In our code we create a pipeline, hand our reviews to it in one go and then convert the result from something like "5 stars" into "positive":

def bert(reviews):
    """
    Model 5: nlptown/bert-base-multilingual-uncased-sentiment    
    """

    start = time.time()

    model = pipeline("sentiment-analysis", model="nlptown/bert-base-multilingual-uncased-sentiment")
    results = model(reviews)
    print(f"bert: \t\t {results[0]}")

    # This model outputs star ratings: 1-2 stars = negative, 4-5 = positive, 3 = neutral
    pred = []
    for r in results:
        label = r['label']
        stars = int(label[0])
        if stars <= 2:
            pred.append('negative')
        elif stars >= 4:
            pred.append('positive')
        else:
            pred.append('neutral')

    end = time.time()
    duration = round(end - start, 4)

    return pred, duration

The model gives us the star rating and a score back:

{'label': '5 stars', 'score': 0.9508458971977234}

Glue everything together for the comparison

With our methods for the different models in place, we need a bit more glue code to call the methods, build a Pandas data frame and create a nice table with the result:

vader_result, vader_time = vader(reviews)
dist_result, dist_time = distilbert(reviews)
roberta_result, roberta_time = roberta(reviews)
roberta_latest_result, roberta_latest_time = roberta_latest(reviews)
bert_result, bert_time = bert(reviews)


# -------- Build Comparison Table --------
df = pd.DataFrame({
    "text": reviews,
    "VADER": vader_result,
    "DistilBERT": dist_result,
    "roBERTa": roberta_result,
    "roBERTa Latest": roberta_latest_result,
    "Bert": bert_result
})

# Add timing row
times = [f"{t:.4f} sec" for t in [vader_time, dist_time, roberta_time, roberta_latest_time, bert_time]]
df.loc["time used"] = [""] + times

# Print table
print(df.to_markdown(index=False))

If we run this, we end up with a comparison table like this one:

text VADER DistilBERT roBERTa roBERTa Latest Bert
This product is fantastic!
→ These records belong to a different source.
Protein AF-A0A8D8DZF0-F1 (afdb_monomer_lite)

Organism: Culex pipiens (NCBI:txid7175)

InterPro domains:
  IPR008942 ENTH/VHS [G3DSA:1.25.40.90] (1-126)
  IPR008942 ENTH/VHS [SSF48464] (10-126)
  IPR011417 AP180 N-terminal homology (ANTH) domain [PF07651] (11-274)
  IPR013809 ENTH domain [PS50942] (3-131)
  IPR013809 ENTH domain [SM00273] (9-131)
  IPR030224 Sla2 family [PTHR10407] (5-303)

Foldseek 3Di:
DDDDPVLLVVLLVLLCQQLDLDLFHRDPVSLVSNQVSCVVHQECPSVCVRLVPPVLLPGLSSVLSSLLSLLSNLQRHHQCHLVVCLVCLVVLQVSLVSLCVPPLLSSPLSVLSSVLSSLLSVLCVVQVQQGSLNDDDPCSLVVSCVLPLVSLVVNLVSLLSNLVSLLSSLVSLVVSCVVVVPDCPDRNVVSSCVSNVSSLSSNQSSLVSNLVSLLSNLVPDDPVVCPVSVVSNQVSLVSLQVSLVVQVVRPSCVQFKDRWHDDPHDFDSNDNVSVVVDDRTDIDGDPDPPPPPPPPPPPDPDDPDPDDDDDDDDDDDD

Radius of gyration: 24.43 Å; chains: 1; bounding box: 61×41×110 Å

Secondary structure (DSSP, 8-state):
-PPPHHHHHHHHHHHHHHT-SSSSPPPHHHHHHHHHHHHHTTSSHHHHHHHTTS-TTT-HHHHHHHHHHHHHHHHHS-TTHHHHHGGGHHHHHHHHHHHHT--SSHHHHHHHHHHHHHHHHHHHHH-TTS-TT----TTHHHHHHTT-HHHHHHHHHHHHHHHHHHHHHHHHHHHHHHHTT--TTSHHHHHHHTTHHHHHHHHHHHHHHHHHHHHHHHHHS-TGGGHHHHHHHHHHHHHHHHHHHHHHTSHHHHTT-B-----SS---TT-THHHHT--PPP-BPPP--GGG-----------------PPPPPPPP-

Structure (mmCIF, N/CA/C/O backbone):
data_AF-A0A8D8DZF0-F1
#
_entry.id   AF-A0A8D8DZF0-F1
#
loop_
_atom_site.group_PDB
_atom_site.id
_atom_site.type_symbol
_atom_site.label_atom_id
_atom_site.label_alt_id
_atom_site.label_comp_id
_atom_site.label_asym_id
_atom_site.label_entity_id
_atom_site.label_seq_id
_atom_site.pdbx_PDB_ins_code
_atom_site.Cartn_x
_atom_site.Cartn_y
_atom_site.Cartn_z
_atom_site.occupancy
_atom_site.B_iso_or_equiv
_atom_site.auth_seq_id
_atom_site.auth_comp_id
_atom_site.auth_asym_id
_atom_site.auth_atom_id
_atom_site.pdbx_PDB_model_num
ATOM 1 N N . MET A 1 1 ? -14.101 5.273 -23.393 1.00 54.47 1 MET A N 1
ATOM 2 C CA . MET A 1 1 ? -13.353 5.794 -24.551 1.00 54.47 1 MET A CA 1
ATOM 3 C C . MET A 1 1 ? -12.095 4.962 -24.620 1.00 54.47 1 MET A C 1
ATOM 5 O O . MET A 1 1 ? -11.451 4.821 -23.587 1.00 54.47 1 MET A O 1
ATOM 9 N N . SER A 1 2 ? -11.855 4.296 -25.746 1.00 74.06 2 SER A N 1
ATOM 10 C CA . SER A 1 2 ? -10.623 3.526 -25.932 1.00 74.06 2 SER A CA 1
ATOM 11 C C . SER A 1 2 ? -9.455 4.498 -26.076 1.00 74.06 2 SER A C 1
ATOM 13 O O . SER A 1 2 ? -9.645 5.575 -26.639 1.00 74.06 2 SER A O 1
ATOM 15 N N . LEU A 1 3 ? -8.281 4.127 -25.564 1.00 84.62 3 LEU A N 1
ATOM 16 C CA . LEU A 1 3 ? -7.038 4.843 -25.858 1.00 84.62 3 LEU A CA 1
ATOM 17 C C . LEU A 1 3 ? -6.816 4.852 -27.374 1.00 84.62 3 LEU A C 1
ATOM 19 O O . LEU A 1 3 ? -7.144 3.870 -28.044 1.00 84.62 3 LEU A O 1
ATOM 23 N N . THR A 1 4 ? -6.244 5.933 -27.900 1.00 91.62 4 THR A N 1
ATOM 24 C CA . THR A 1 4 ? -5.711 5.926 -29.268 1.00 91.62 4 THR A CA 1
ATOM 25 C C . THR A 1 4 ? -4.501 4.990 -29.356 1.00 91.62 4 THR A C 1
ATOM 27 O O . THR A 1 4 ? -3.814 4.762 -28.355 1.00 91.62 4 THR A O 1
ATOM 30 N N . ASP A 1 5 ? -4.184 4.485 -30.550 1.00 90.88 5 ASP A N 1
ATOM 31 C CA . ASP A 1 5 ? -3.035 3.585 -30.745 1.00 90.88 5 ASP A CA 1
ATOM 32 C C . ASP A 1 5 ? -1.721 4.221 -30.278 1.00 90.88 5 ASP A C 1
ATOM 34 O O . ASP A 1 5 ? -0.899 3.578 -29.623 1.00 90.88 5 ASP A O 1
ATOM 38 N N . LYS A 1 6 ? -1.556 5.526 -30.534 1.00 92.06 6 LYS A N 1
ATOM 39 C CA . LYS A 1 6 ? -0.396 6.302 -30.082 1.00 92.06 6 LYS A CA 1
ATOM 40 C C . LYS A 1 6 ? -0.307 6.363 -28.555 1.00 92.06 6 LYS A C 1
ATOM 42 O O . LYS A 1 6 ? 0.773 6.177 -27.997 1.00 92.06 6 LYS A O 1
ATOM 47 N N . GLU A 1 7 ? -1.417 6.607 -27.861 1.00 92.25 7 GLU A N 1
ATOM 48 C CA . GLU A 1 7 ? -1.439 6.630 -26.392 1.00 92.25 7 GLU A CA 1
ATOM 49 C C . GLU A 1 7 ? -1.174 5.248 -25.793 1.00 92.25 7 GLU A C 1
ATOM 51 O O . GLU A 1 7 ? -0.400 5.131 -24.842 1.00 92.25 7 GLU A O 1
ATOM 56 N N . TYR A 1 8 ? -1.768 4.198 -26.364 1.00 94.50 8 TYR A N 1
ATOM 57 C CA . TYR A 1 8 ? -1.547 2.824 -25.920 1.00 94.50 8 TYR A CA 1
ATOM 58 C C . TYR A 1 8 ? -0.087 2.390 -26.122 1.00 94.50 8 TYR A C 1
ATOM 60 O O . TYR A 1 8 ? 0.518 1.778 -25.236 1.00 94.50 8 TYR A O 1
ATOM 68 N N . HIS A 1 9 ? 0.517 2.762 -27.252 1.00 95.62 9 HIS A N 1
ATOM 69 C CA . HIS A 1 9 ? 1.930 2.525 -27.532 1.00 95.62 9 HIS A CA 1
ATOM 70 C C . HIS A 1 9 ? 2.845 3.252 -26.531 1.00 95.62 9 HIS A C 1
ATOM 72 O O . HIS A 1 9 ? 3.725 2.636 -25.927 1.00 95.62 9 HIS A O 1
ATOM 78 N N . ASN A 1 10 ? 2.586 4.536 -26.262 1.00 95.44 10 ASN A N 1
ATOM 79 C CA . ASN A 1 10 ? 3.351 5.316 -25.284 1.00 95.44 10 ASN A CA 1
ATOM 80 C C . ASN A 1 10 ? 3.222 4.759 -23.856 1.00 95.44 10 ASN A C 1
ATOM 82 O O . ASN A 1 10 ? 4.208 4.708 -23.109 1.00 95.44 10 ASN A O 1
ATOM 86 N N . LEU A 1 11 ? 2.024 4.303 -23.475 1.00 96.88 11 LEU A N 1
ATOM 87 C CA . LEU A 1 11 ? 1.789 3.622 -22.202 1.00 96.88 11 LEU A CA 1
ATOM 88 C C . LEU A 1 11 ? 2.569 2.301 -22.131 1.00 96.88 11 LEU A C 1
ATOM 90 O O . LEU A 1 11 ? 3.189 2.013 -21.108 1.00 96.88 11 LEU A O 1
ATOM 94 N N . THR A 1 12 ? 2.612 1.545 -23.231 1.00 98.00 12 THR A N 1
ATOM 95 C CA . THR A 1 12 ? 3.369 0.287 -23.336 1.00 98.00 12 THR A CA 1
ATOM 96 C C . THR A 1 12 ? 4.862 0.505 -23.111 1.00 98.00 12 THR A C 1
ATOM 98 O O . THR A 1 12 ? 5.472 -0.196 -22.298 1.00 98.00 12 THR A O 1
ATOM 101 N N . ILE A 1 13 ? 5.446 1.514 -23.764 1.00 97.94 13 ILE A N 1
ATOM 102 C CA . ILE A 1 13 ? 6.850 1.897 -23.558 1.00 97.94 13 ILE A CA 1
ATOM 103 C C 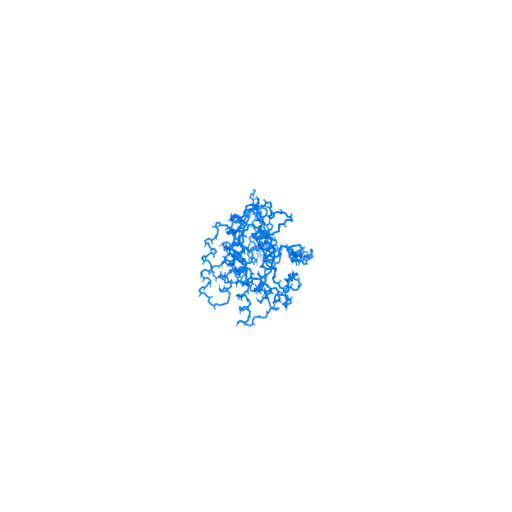. ILE A 1 13 ? 7.082 2.300 -22.100 1.00 97.94 13 ILE A C 1
ATOM 105 O O . ILE A 1 13 ? 8.064 1.879 -21.487 1.00 97.94 13 ILE A O 1
ATOM 109 N N . SER A 1 14 ? 6.182 3.104 -21.533 1.00 98.25 14 SER A N 1
ATOM 110 C CA . SER A 1 14 ? 6.330 3.631 -20.175 1.00 98.25 14 SER A CA 1
ATOM 111 C C . SER A 1 14 ? 6.291 2.525 -19.125 1.00 98.25 14 SER A C 1
ATOM 113 O O . SER A 1 14 ? 7.174 2.482 -18.272 1.00 98.25 14 SER A O 1
ATOM 115 N N . ILE A 1 15 ? 5.334 1.597 -19.213 1.00 98.44 15 ILE A N 1
ATOM 116 C CA . ILE A 1 15 ? 5.237 0.453 -18.296 1.00 98.44 15 ILE A CA 1
ATOM 117 C C . ILE A 1 15 ? 6.448 -0.474 -18.461 1.00 98.44 15 ILE A C 1
ATOM 119 O O . ILE A 1 15 ? 7.053 -0.853 -17.462 1.00 98.44 15 ILE A O 1
ATOM 123 N N . SER A 1 16 ? 6.867 -0.774 -19.696 1.00 98.25 16 SER A N 1
ATOM 124 C CA . SER A 1 16 ? 8.028 -1.647 -19.944 1.00 98.25 16 SER A CA 1
ATOM 125 C C . SER A 1 16 ? 9.328 -1.045 -19.395 1.00 98.25 16 SER A C 1
ATOM 127 O O . SER A 1 16 ? 10.128 -1.735 -18.766 1.00 98.25 16 SER A O 1
ATOM 129 N N . LYS A 1 17 ? 9.525 0.274 -19.546 1.00 98.19 17 LYS A N 1
ATOM 130 C CA . LYS A 1 17 ? 10.653 0.988 -18.922 1.00 98.19 17 LYS A CA 1
ATOM 131 C C . LYS A 1 17 ? 10.521 1.046 -17.399 1.00 98.19 17 LYS A C 1
ATOM 133 O O . LYS A 1 17 ? 11.528 0.939 -16.698 1.00 98.19 17 LYS A O 1
ATOM 138 N N . ALA A 1 18 ? 9.301 1.194 -16.877 1.00 98.19 18 ALA A N 1
ATOM 139 C CA . ALA A 1 18 ? 9.050 1.239 -15.442 1.00 98.19 18 ALA A CA 1
ATOM 140 C C . ALA A 1 18 ? 9.410 -0.076 -14.749 1.00 98.19 18 ALA A C 1
ATOM 142 O O . ALA A 1 18 ? 9.960 -0.039 -13.654 1.00 98.19 18 ALA A O 1
ATOM 143 N N . VAL A 1 19 ? 9.141 -1.216 -15.386 1.00 97.88 19 VAL A N 1
ATOM 144 C CA . VAL A 1 19 ? 9.384 -2.555 -14.830 1.00 97.88 19 VAL A CA 1
ATOM 145 C C . VAL A 1 19 ? 10.583 -3.263 -15.463 1.00 97.88 19 VAL A C 1
ATOM 147 O O . VAL A 1 19 ? 10.648 -4.482 -15.439 1.00 97.88 19 VAL A O 1
ATOM 150 N N . SER A 1 20 ? 11.553 -2.523 -16.009 1.00 97.50 20 SER A N 1
ATOM 151 C CA . SER A 1 20 ? 12.767 -3.118 -16.587 1.00 97.50 20 SER A CA 1
ATOM 152 C C . SER A 1 20 ? 13.546 -3.973 -15.576 1.00 97.50 20 SER A C 1
ATOM 154 O O . SER A 1 20 ? 13.471 -3.739 -14.367 1.00 97.50 20 SER A O 1
ATOM 156 N N . ASN A 1 21 ? 14.359 -4.911 -16.066 1.00 97.38 21 ASN A N 1
ATOM 157 C CA . ASN A 1 21 ? 15.190 -5.797 -15.240 1.00 97.38 21 ASN A CA 1
ATOM 158 C C . ASN A 1 21 ? 16.402 -5.107 -14.577 1.00 97.38 21 ASN A C 1
ATOM 160 O O . ASN A 1 21 ? 17.096 -5.735 -13.780 1.00 97.38 21 ASN A O 1
ATOM 164 N N . HIS A 1 22 ? 16.656 -3.829 -14.873 1.00 96.75 22 HIS A N 1
ATOM 165 C CA . HIS A 1 22 ? 17.703 -3.052 -14.216 1.00 96.75 22 HIS A CA 1
ATOM 166 C C . HIS A 1 22 ? 17.325 -2.758 -12.757 1.00 96.75 22 HIS A C 1
ATOM 168 O O . HIS A 1 22 ? 16.273 -2.161 -12.487 1.00 96.75 22 HIS A O 1
ATOM 174 N N . GLU A 1 23 ? 18.207 -3.149 -11.829 1.00 96.19 23 GLU A N 1
ATOM 175 C CA . GLU A 1 23 ? 18.064 -2.974 -10.376 1.00 96.19 23 GLU A CA 1
ATOM 176 C C . GLU A 1 23 ? 18.320 -1.512 -9.969 1.00 96.19 23 GLU A C 1
ATOM 178 O O . GLU A 1 23 ? 19.316 -1.151 -9.347 1.00 96.19 23 GLU A O 1
ATOM 183 N N . MET A 1 24 ? 17.398 -0.645 -10.376 1.00 96.25 24 MET A N 1
ATOM 184 C CA . MET A 1 24 ? 17.377 0.779 -10.067 1.00 96.25 24 MET A CA 1
ATOM 185 C C . MET A 1 24 ? 15.938 1.235 -9.789 1.00 96.25 24 MET A C 1
ATOM 187 O O . MET A 1 24 ? 14.995 0.603 -10.288 1.00 96.25 24 MET A O 1
ATOM 191 N N . PRO A 1 25 ? 15.741 2.332 -9.032 1.00 95.69 25 PRO A N 1
ATOM 192 C CA . PRO A 1 25 ? 14.415 2.885 -8.786 1.00 95.69 25 PRO A CA 1
ATOM 193 C C . PRO A 1 25 ? 13.656 3.168 -10.082 1.00 95.69 25 PRO A C 1
ATOM 195 O O . PRO A 1 25 ? 14.234 3.529 -11.111 1.00 95.69 25 PRO A O 1
ATOM 198 N N . ILE A 1 26 ? 12.333 3.030 -10.024 1.00 97.62 26 ILE A N 1
ATOM 199 C CA . ILE A 1 26 ? 11.468 3.380 -11.148 1.00 97.62 26 ILE A CA 1
ATOM 200 C C . ILE A 1 26 ? 11.538 4.895 -11.354 1.00 97.62 26 ILE A C 1
ATOM 202 O O . ILE A 1 26 ? 11.282 5.659 -10.426 1.00 97.62 26 ILE A O 1
ATOM 206 N N . LYS A 1 27 ? 11.855 5.337 -12.575 1.00 96.19 27 LYS A N 1
ATOM 207 C CA . LYS A 1 27 ? 11.875 6.771 -12.898 1.00 96.19 27 LYS A CA 1
ATOM 208 C C . LYS A 1 27 ? 10.474 7.374 -12.757 1.00 96.19 27 LYS A C 1
ATOM 210 O O . LYS A 1 27 ? 9.507 6.823 -13.294 1.00 96.19 27 LYS A O 1
ATOM 215 N N . VAL A 1 28 ? 10.387 8.546 -12.123 1.00 95.44 28 VAL A N 1
ATOM 216 C CA . VAL A 1 28 ? 9.127 9.255 -11.824 1.00 95.44 28 VAL A CA 1
ATOM 217 C C . VAL A 1 28 ? 8.277 9.459 -13.078 1.00 95.44 28 VAL A C 1
ATOM 219 O O . VAL A 1 28 ? 7.079 9.175 -13.055 1.00 95.44 28 VAL A O 1
ATOM 222 N N . LYS A 1 29 ? 8.893 9.839 -14.207 1.00 96.75 29 LYS A N 1
ATOM 223 C CA . LYS A 1 29 ? 8.183 10.033 -15.481 1.00 96.75 29 LYS A CA 1
ATOM 224 C C . LYS A 1 29 ? 7.403 8.802 -15.955 1.00 96.75 29 LYS A C 1
ATOM 226 O O . LYS A 1 29 ? 6.298 8.943 -16.470 1.00 96.75 29 LYS A O 1
ATOM 231 N N . HIS A 1 30 ? 7.922 7.592 -15.734 1.00 98.25 30 HIS A N 1
ATOM 232 C CA . HIS A 1 30 ? 7.238 6.360 -16.141 1.00 98.25 30 HIS A CA 1
ATOM 233 C C . HIS A 1 30 ? 6.101 5.979 -15.188 1.00 98.25 30 HIS A C 1
ATOM 235 O O . HIS A 1 30 ? 5.054 5.512 -15.643 1.00 98.25 30 HIS A O 1
ATOM 241 N N . VAL A 1 31 ? 6.265 6.232 -13.884 1.00 98.19 31 VAL A N 1
ATOM 242 C CA . VAL A 1 31 ? 5.181 6.074 -12.899 1.00 98.19 31 VAL A CA 1
ATOM 243 C C . VAL A 1 31 ? 4.044 7.045 -13.218 1.00 98.19 31 VAL A C 1
ATOM 245 O O . VAL A 1 31 ? 2.899 6.622 -13.363 1.00 98.19 31 VAL A O 1
ATOM 248 N N . ARG A 1 32 ? 4.367 8.329 -13.426 1.00 97.75 32 ARG A N 1
ATOM 249 C CA . ARG A 1 32 ? 3.401 9.383 -13.766 1.00 97.75 32 ARG A CA 1
ATOM 250 C C . ARG A 1 32 ? 2.653 9.077 -15.062 1.00 97.75 32 ARG A C 1
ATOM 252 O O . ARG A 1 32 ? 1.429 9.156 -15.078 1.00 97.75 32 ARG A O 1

I love it. positive positive positive positive positive
Terrible quality, broke after one use. negative negative negative negative negative
Absolutely wonderful. Highly recommend! positive positive positive positive positive
Worst purchase I have ever made. negative negative negative negative negative
Pretty decent, does the job. positive positive positive positive positive
Not worth the money. negative negative negative negative negative
Exceeded my expectations! neutral positive positive positive positive
Very disappointing experience. negative negative negative negative negative
It's okay, not the best but not the worst. positive positive neutral neutral neutral
I am extremely satisfied with this. positive positive positive positive positive
It works. neutral positive positive positive positive
It is fine. positive positive positive positive positive
OK for the price. positive positive neutral neutral neutral
:-( negative negative negative negative neutral
:-) positive positive positive positive positive
0.0096 sec 0.7568 sec 2.3965 sec 1.7444 sec 0.9992 sec

I manually highlighted the differences to show that the models sometimes yield different results. However, for most reviews, all 5 models detect the same emotion. When it comes to the time this sentiment analysis took, VADER is massively faster than any of the models hosted on Hugging Face. The hard-coded rules of VADER are fast but restricted to the ones it ships with.

Conclusion

The 5 different models we explored in this post help us to find the sentiment of a review. As we can see in the table, they are not always all agreeing. That difference is important to notice, especially when you use real data for the comparison. If you mess this step up, you will attribute the wrong sentiment to your reviews. Therefore, take the time and compare the models before you build a whole pipeline for something that does not offer a good fit for the kind of sentences you have to work with.